How about one eager to help put up a mezuzah or make a kitchen kosher? How about a cleaning service whose worker blesses one’s abode each time he concludes scrubbing the mildew out of the bathtub?

It’s all available through the Eco-Kosher Cleaning Service, based in Berkeley, Calif., which will mop floors and clean the dust-bunnies from under furniture with only environmentally safe cleaning products that are certified kosher.

Founded by Yehudit and Gershon Steinberg-Caudill three years ago — after the couple moved from Boise, Idaho, to be close to Chochmat HaLev Jewish Renewal, an educational and meditation community — it has become so successful that they have a waiting list of potential clients.

Among those currently being served by the Eco-Kosher Cleaning Service are Chochmat HaLev and the homes of some 40 families who run the gamut of Jewish engagement, from Orthodox to unaffiliated.

“We want people to start looking at their homes as sacred space. What we do on Shabbat at our table is linked to the Temple” in Jerusalem and the rituals of blessing and sacrifice that were performed there in ancient times, said Yehudit Steinberg-Caudill. “Each of us is housing the Temple within our home.”

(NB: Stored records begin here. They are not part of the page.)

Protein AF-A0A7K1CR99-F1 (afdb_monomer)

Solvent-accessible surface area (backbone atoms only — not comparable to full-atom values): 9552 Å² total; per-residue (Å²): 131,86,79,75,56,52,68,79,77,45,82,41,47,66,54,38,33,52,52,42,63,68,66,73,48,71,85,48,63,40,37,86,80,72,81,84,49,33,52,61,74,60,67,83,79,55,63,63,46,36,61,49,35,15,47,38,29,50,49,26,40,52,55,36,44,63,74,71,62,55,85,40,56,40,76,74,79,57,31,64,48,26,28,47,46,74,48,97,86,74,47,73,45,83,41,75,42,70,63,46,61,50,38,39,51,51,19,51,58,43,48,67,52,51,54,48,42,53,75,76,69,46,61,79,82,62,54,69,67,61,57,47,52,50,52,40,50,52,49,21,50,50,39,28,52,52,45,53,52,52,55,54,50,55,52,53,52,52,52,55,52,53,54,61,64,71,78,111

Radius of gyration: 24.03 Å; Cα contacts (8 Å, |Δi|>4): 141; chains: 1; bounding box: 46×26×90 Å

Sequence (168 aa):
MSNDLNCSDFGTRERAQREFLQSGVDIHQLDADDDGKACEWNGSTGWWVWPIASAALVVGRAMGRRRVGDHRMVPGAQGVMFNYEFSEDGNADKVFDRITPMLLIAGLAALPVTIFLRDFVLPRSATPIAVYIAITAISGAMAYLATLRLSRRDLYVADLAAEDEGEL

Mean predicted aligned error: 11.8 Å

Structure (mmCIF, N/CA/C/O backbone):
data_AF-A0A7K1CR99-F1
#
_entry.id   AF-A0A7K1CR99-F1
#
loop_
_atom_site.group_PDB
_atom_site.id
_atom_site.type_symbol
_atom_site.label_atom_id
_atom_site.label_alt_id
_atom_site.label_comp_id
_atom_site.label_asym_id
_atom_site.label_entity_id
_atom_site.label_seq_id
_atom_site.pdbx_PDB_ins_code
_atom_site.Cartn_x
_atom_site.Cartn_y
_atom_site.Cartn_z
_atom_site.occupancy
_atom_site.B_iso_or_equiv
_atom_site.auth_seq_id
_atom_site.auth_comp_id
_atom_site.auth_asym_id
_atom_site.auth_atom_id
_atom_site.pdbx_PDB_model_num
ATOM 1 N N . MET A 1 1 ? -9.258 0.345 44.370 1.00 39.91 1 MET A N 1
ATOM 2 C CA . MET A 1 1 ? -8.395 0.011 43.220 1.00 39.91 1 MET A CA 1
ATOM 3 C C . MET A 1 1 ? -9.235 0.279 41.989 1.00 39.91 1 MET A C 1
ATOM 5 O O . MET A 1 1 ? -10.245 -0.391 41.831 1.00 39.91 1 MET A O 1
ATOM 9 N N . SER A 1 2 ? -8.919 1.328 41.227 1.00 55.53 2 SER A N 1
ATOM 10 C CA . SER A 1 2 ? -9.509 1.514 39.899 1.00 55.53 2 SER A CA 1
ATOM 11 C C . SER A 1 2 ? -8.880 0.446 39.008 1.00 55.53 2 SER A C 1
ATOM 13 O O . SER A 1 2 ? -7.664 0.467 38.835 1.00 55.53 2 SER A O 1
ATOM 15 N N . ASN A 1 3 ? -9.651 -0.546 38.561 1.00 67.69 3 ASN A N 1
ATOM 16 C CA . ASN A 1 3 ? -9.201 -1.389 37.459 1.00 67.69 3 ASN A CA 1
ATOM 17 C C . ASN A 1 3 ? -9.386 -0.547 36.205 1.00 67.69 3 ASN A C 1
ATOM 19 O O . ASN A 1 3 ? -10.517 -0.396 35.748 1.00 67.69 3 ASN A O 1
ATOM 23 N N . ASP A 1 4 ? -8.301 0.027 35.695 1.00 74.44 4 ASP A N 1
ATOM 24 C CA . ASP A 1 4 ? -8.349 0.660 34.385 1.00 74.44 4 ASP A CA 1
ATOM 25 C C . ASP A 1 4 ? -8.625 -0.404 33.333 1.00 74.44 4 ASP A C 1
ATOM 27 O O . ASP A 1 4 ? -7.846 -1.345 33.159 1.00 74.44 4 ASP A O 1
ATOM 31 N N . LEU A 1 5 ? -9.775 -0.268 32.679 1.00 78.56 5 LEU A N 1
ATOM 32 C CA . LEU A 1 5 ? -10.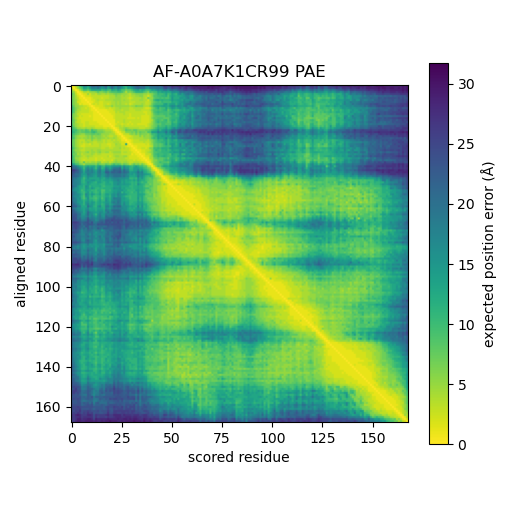155 -1.098 31.554 1.00 78.56 5 LEU A CA 1
ATOM 33 C C . LEU A 1 5 ? -9.502 -0.526 30.303 1.00 78.56 5 LEU A C 1
ATOM 35 O O . LEU A 1 5 ? -9.628 0.656 30.013 1.00 78.56 5 LEU A O 1
ATOM 39 N N . ASN A 1 6 ? -8.840 -1.377 29.536 1.00 78.44 6 ASN A N 1
ATOM 40 C CA . ASN A 1 6 ? -8.281 -1.018 28.244 1.00 78.44 6 ASN A CA 1
ATOM 41 C C . ASN A 1 6 ? -9.176 -1.525 27.117 1.00 78.44 6 ASN A C 1
ATOM 43 O O . ASN A 1 6 ? -9.965 -2.458 27.265 1.00 78.44 6 ASN A O 1
ATOM 47 N N . CYS A 1 7 ? -8.976 -0.987 25.918 1.00 75.06 7 CYS A N 1
ATOM 48 C CA . CYS A 1 7 ? -9.689 -1.427 24.720 1.00 75.06 7 CYS A CA 1
ATOM 49 C C . CYS A 1 7 ? -9.561 -2.927 24.414 1.00 75.06 7 CYS A C 1
ATOM 51 O O . CYS A 1 7 ? -10.469 -3.521 23.829 1.00 75.06 7 CYS A O 1
ATOM 53 N N . SER A 1 8 ? -8.463 -3.559 24.838 1.00 73.62 8 SER A N 1
ATOM 54 C CA . SER A 1 8 ? -8.259 -5.008 24.744 1.00 73.62 8 SER A CA 1
ATOM 55 C C . SER A 1 8 ? -9.252 -5.824 25.574 1.00 73.62 8 SER A C 1
ATOM 57 O O . SER A 1 8 ? -9.539 -6.966 25.219 1.00 73.62 8 SER A O 1
ATOM 59 N N . ASP A 1 9 ? -9.807 -5.248 26.640 1.00 80.12 9 ASP A N 1
ATOM 60 C CA . ASP A 1 9 ? -10.590 -5.972 27.646 1.00 80.12 9 ASP A CA 1
ATOM 61 C C . ASP A 1 9 ? -12.054 -6.161 27.223 1.00 80.12 9 ASP A C 1
ATOM 63 O O . ASP A 1 9 ? -12.767 -7.027 27.729 1.00 80.12 9 ASP A O 1
ATOM 67 N N . PHE A 1 10 ? -12.511 -5.389 26.235 1.00 75.81 10 PHE A N 1
ATOM 68 C CA . PHE A 1 10 ? -13.898 -5.398 25.773 1.00 75.81 10 PHE A CA 1
ATOM 69 C C . PHE A 1 10 ? -14.154 -6.349 24.598 1.00 75.81 10 PHE A C 1
ATOM 71 O O . PHE A 1 10 ? -15.316 -6.630 24.278 1.00 75.81 10 PHE A O 1
ATOM 78 N N . GLY A 1 11 ? -13.096 -6.821 23.925 1.00 70.56 11 GLY A N 1
ATOM 79 C CA . GLY A 1 11 ? -13.131 -7.717 22.757 1.00 70.56 11 GLY A CA 1
ATOM 80 C C . GLY A 1 11 ? -13.809 -7.154 21.496 1.00 70.56 11 GLY A C 1
ATOM 81 O O . GLY A 1 11 ? -13.553 -7.631 20.395 1.00 70.56 11 GLY A O 1
ATOM 82 N N . THR A 1 12 ? -14.667 -6.141 21.639 1.00 69.50 12 THR A N 1
ATOM 83 C CA . THR A 1 12 ? -15.422 -5.465 20.577 1.00 69.50 12 THR A CA 1
ATOM 84 C C . THR A 1 12 ? -15.574 -3.985 20.913 1.00 69.50 12 THR A C 1
ATOM 86 O O . THR A 1 12 ? -15.739 -3.616 22.081 1.00 69.50 12 THR A O 1
ATOM 89 N N . ARG A 1 13 ? -15.577 -3.136 19.881 1.00 72.31 13 ARG A N 1
ATOM 90 C CA . ARG A 1 13 ? -15.705 -1.684 20.045 1.00 72.31 13 ARG A CA 1
ATOM 91 C C . ARG A 1 13 ? -17.077 -1.291 20.584 1.00 72.31 13 ARG A C 1
ATOM 93 O O . ARG A 1 13 ? -17.176 -0.375 21.387 1.00 72.31 13 ARG A O 1
ATOM 100 N N . GLU A 1 14 ? -18.145 -2.004 20.222 1.00 75.62 14 GLU A N 1
ATOM 101 C CA . GLU A 1 14 ? -19.486 -1.735 20.752 1.00 75.62 14 GLU A CA 1
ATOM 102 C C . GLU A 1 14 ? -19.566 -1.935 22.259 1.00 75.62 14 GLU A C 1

As part of that philosophy, a hechsher, or symbol that it is kosher, just isn’t enough for the couple to use a cleaning product.

Clorox bleach, for example, is certified kosher by the Orthodox Union. But fumes from chlorine, the active ingredient in the bleach, devastate the ozone layer, and so they won’t use it, she said.

Gershon Steinberg-Caudill has long been involved in the sanitation business. For more than two decades he supervised an ice-cream manufacturing plant and one of his tasks was to get rid of the harmful E-coli bacteria.

The ammonia and chlorine the plant used to kill the bacteria were making him sick, said Yehudit, which helped motivate them to look for alternatives once they came to Berkeley.

Eco-Kosher’s spiritual component attracts many of the clients.

They view Gershon Steinberg-Caudill “as their Jewish contact, so he takes a lot of care with all them and brings to them a cup of loving kindness,” said Jody Feld. “If he sees that someone is in pain or suffering, he’ll engage them in conversation and see what they need.”

Feld, a writer and Jewish educator, and her husband, Chanan Feld, who performs ritual circumcisions, hired Steinberg-Caudill to clean their house primarily because of his attitude.

“It’s nice to know their products have a hechsher on them but for cleaning my bathroom it doesn’t really matter,” said Jody Feld.

“He has a very holy attitude toward his work. He comes and cleans our house right before Shabbos and he knows, if I have him clean the stove, that he has to use a new sponge” for reasons of kashrut, she said.

Between cleaning jobs Gershon is studying to be a rabbi.

The couple plans to hire assistants willing to work the way they do, and to raise the consciousness of area synagogues and other Jewish institutions about the importance of cleaning with eco-kosher products.

Eco-Kosher Cleaning Service also sells a home cleaning kit for $49.00. It includes a six-month supply of the cleaning products, a manual for their use and a blessing to recite when the task is complete.